C’est ce que souligne Epicure sans sa Lettre à Ménécée : « Même jeune, on ne doit pas hésiter à philosopher. Ni, même au seuil de la vieillesse, se fatiguer de l’exercice philosophique. Il n’est jamais trop tôt, qui que l’on soit, ni trop tard pour l’assainissement de l’âme. Tel, qui dit que l’heure de philosopher n’est pas venue ou qu’elle est déjà passée, ressemble à qui dirait que pour le bonheur, l’heure n’est pas venue ou qu’elle n’est plus. Sont donc appelés à philosopher le jeune comme le vieux. »
Pour finir, la jeune élève raconte comment elle a hésité à lire Simone Weil, craignant d'aborder un philosophe qui parle de Dieu. Elle reconnaît que ses craintes étaient vaines : « J’avais tort, dit-elle, elle m’a prise à la gorge. » Elle, Simone Weil, cette philosophe morte de faim à trente-quatre ans par solidarité pour ses concitoyens, et qui écrivait : « Un homme qui serait seul dans l’univers n’aurait aucun droit mais seulement des obligations. » Paola Raiman admire cette femme exigeante, éprise d’absolu, dont la philosophie n’est nullement désincarnée. Ne place-t-elle pas l’infini dans le fini ?

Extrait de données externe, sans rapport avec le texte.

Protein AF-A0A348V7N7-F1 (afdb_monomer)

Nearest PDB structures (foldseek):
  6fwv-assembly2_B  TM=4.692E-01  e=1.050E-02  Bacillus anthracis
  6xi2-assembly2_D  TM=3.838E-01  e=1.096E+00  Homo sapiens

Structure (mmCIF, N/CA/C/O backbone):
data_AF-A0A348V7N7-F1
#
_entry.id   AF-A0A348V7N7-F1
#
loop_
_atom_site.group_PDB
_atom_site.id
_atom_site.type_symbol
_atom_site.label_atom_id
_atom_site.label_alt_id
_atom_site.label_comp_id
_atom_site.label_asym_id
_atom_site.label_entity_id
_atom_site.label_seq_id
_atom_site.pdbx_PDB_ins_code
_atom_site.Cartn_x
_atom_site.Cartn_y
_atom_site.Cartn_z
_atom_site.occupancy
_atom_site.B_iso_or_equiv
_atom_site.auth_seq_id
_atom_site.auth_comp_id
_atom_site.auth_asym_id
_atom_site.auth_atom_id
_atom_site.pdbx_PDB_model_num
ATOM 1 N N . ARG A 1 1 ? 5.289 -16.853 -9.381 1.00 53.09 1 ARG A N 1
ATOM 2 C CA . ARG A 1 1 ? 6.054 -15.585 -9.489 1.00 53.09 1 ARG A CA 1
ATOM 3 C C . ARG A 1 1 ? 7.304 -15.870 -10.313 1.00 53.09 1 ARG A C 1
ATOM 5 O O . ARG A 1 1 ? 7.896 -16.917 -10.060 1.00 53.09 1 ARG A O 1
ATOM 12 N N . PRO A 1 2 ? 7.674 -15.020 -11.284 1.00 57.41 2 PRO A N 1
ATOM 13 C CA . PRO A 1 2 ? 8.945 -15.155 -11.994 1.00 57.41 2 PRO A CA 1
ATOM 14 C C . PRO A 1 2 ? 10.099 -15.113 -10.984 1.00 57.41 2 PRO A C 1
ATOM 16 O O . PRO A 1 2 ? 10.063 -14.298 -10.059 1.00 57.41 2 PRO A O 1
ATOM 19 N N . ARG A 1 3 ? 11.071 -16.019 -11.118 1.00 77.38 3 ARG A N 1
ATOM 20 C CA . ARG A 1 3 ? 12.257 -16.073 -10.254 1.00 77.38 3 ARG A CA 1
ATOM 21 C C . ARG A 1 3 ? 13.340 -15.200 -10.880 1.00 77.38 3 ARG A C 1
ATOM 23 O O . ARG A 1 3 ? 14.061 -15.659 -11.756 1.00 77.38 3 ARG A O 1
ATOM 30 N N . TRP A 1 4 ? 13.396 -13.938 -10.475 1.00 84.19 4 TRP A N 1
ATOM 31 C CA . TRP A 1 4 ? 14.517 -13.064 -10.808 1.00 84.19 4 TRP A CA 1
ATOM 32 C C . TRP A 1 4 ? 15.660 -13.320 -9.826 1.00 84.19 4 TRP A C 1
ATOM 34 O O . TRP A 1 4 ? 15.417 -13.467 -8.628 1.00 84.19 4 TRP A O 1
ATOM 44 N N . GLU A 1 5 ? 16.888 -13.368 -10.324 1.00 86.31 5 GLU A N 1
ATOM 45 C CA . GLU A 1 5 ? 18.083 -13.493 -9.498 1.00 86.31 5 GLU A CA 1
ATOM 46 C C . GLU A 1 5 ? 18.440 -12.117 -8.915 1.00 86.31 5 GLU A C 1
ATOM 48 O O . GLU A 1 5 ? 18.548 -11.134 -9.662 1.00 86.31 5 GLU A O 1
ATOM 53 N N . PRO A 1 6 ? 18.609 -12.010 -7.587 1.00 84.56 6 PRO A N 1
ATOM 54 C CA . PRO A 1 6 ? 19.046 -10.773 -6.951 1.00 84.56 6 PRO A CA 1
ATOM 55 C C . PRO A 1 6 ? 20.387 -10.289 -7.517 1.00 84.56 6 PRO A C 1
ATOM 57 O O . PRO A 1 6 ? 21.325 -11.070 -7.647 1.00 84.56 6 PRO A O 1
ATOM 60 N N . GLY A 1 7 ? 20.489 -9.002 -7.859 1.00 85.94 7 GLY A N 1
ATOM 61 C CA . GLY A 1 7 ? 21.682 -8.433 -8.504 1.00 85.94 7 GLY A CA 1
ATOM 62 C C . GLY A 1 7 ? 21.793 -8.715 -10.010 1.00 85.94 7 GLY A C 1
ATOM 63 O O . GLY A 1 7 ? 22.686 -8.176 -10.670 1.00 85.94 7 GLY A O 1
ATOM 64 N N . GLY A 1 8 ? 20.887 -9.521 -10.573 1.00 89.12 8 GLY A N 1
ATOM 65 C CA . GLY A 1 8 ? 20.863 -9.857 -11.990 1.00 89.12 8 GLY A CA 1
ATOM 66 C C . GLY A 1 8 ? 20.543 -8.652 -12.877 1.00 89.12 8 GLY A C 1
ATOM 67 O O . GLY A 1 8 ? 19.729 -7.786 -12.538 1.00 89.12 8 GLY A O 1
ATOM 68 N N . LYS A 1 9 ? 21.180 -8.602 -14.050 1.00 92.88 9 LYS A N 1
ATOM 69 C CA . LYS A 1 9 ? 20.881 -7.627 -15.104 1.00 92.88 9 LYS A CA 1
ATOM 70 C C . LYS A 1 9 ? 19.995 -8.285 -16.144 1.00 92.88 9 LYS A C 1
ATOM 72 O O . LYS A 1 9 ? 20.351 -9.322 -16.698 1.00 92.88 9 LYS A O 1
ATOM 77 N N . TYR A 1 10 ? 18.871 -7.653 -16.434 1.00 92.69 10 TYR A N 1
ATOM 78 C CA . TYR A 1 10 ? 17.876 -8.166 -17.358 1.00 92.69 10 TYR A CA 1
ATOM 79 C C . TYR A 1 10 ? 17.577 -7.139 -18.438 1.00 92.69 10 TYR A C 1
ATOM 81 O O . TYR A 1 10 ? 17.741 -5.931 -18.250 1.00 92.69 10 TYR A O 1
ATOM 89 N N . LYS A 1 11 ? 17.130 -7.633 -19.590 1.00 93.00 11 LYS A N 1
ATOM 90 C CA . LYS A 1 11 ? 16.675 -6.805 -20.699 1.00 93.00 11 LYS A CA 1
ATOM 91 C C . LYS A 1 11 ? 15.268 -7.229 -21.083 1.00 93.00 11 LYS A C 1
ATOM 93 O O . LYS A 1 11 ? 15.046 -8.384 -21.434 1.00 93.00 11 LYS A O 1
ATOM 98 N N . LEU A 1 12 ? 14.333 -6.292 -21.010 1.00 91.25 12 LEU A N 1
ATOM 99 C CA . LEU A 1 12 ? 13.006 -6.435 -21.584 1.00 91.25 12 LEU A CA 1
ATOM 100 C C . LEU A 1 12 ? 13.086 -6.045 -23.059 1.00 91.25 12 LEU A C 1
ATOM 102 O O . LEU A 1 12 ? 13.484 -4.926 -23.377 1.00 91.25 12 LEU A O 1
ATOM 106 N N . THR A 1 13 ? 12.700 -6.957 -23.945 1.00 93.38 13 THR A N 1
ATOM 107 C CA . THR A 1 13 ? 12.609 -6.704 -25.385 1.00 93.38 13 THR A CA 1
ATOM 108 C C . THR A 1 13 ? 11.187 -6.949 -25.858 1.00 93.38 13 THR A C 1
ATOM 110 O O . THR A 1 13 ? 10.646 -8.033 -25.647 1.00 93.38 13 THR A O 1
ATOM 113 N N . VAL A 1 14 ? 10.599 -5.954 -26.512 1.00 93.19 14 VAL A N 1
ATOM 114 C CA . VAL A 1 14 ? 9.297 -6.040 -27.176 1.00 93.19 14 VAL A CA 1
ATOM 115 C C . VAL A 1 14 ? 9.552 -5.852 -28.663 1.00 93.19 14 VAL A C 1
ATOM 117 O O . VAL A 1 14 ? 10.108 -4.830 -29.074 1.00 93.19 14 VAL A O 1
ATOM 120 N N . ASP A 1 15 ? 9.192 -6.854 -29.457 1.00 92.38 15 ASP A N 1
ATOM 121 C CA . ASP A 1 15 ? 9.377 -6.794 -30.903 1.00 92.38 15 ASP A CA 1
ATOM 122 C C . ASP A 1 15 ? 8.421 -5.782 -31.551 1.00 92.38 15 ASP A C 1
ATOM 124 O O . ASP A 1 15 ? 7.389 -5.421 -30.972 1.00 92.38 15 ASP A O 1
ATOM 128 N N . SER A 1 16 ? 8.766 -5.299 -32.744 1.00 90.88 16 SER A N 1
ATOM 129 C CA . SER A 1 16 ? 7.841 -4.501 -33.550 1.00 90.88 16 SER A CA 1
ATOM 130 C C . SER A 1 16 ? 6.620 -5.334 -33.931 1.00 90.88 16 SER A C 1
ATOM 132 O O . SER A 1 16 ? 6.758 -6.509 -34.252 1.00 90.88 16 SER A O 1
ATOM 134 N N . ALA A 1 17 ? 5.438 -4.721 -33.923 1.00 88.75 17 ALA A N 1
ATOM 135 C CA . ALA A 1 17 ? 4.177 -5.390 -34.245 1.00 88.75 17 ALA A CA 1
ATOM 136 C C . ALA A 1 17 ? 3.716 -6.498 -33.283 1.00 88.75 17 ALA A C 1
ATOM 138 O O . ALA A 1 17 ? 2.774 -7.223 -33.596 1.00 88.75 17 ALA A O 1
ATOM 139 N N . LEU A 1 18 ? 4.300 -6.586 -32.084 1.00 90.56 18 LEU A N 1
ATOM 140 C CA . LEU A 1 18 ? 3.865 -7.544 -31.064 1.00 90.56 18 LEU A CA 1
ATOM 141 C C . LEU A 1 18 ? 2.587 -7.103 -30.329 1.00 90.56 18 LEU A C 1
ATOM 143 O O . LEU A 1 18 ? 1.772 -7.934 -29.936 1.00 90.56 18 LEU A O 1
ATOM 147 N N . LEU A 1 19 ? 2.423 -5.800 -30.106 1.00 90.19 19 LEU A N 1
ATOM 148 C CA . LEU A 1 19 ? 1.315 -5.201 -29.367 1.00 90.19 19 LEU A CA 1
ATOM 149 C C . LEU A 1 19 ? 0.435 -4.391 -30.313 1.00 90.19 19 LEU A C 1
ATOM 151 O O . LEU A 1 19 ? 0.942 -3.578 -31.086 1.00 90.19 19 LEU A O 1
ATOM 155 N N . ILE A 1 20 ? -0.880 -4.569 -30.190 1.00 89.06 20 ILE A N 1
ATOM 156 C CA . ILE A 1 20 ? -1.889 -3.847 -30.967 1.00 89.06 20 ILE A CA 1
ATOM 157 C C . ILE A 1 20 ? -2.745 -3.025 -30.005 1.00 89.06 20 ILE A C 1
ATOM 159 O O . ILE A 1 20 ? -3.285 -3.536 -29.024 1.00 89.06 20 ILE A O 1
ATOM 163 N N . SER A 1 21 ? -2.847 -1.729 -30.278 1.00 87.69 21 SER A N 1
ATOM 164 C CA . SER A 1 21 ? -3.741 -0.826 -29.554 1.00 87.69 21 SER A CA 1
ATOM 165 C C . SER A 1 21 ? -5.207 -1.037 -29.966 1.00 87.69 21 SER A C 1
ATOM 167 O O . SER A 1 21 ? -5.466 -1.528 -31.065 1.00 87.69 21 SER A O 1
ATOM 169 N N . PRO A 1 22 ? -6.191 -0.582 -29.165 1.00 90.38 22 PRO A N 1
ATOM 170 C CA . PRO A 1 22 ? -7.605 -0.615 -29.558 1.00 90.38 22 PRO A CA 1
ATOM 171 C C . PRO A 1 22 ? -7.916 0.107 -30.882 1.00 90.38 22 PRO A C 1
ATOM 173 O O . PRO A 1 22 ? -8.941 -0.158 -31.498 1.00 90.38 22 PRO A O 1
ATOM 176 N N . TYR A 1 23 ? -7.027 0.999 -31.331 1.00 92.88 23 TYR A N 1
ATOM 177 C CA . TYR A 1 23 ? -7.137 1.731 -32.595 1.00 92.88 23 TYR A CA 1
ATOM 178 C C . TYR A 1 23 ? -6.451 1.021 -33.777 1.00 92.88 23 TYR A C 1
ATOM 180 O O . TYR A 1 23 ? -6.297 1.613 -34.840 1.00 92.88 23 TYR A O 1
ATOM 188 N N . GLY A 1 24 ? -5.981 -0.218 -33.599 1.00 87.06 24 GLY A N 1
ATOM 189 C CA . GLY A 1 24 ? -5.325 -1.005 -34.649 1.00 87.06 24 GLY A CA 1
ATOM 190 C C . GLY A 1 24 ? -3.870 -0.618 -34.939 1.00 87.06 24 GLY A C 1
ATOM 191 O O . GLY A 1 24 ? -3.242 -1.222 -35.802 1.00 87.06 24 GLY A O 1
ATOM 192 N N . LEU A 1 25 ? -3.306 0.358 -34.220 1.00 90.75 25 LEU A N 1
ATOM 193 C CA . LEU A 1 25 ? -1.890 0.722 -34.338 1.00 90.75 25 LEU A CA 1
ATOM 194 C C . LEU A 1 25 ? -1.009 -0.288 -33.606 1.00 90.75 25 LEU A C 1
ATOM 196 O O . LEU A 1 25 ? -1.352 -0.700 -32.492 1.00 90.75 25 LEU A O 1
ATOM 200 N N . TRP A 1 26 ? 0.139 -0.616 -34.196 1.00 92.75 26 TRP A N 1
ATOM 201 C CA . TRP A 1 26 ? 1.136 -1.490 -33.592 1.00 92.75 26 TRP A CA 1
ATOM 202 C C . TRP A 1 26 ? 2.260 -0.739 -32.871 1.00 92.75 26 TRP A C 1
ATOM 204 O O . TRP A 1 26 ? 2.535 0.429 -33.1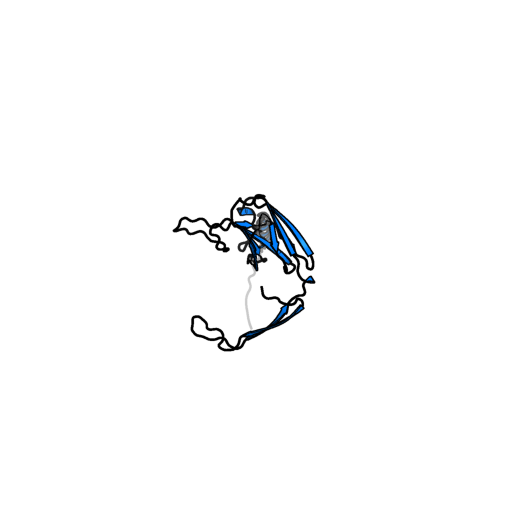50 1.00 92.75 26 TRP A O 1
ATOM 214 N N . ASN A 1 27 ? 2.960 -1.422 -31.962 1.00 92.56 27 ASN A N 1
ATOM 215 C CA . ASN A 1 27 ? 4.157 -0.873 -31.329 1.00 92.56 27 ASN A CA 1
ATOM 216 C C . ASN A 1 27 ? 5.399 -0.959 -32.234 1.00 92.56 27 ASN A C 1
ATOM 218 O O . ASN A 1 27 ? 5.575 -1.899 -33.011 1.00 92.56 27 ASN A O 1
ATOM 222 N N . ASN A 1 28 ? 6.317 -0.009 -32.047 1.00 91.38 28 ASN A N 1
ATOM 223 C CA . ASN A 1 28 ? 7.694 -0.124 -32.526 1.00 91.38 28 ASN A CA 1
ATOM 224 C C . ASN A 1 28 ? 8.515 -1.034 -31.604 1.00 91.38 28 ASN A C 1
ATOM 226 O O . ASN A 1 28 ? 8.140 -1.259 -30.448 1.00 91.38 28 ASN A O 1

J’ai beaucoup apprécié cette demi-heure passée à philosopher, au beau milieu de la journée. Il m’a semblé qu’il y avait là, non pas un maître et un élève, mais deux esprits qui se rencontraient en toute liberté et humilité. Paola Raiman partait en quête des idées qui l'avaient marquée tandis que Raphaël Enhoven les reformulait ou les précisait. Et j’ai trouvé que c’était là une véritable leçon de maïeutique, que Socrate eût aimée.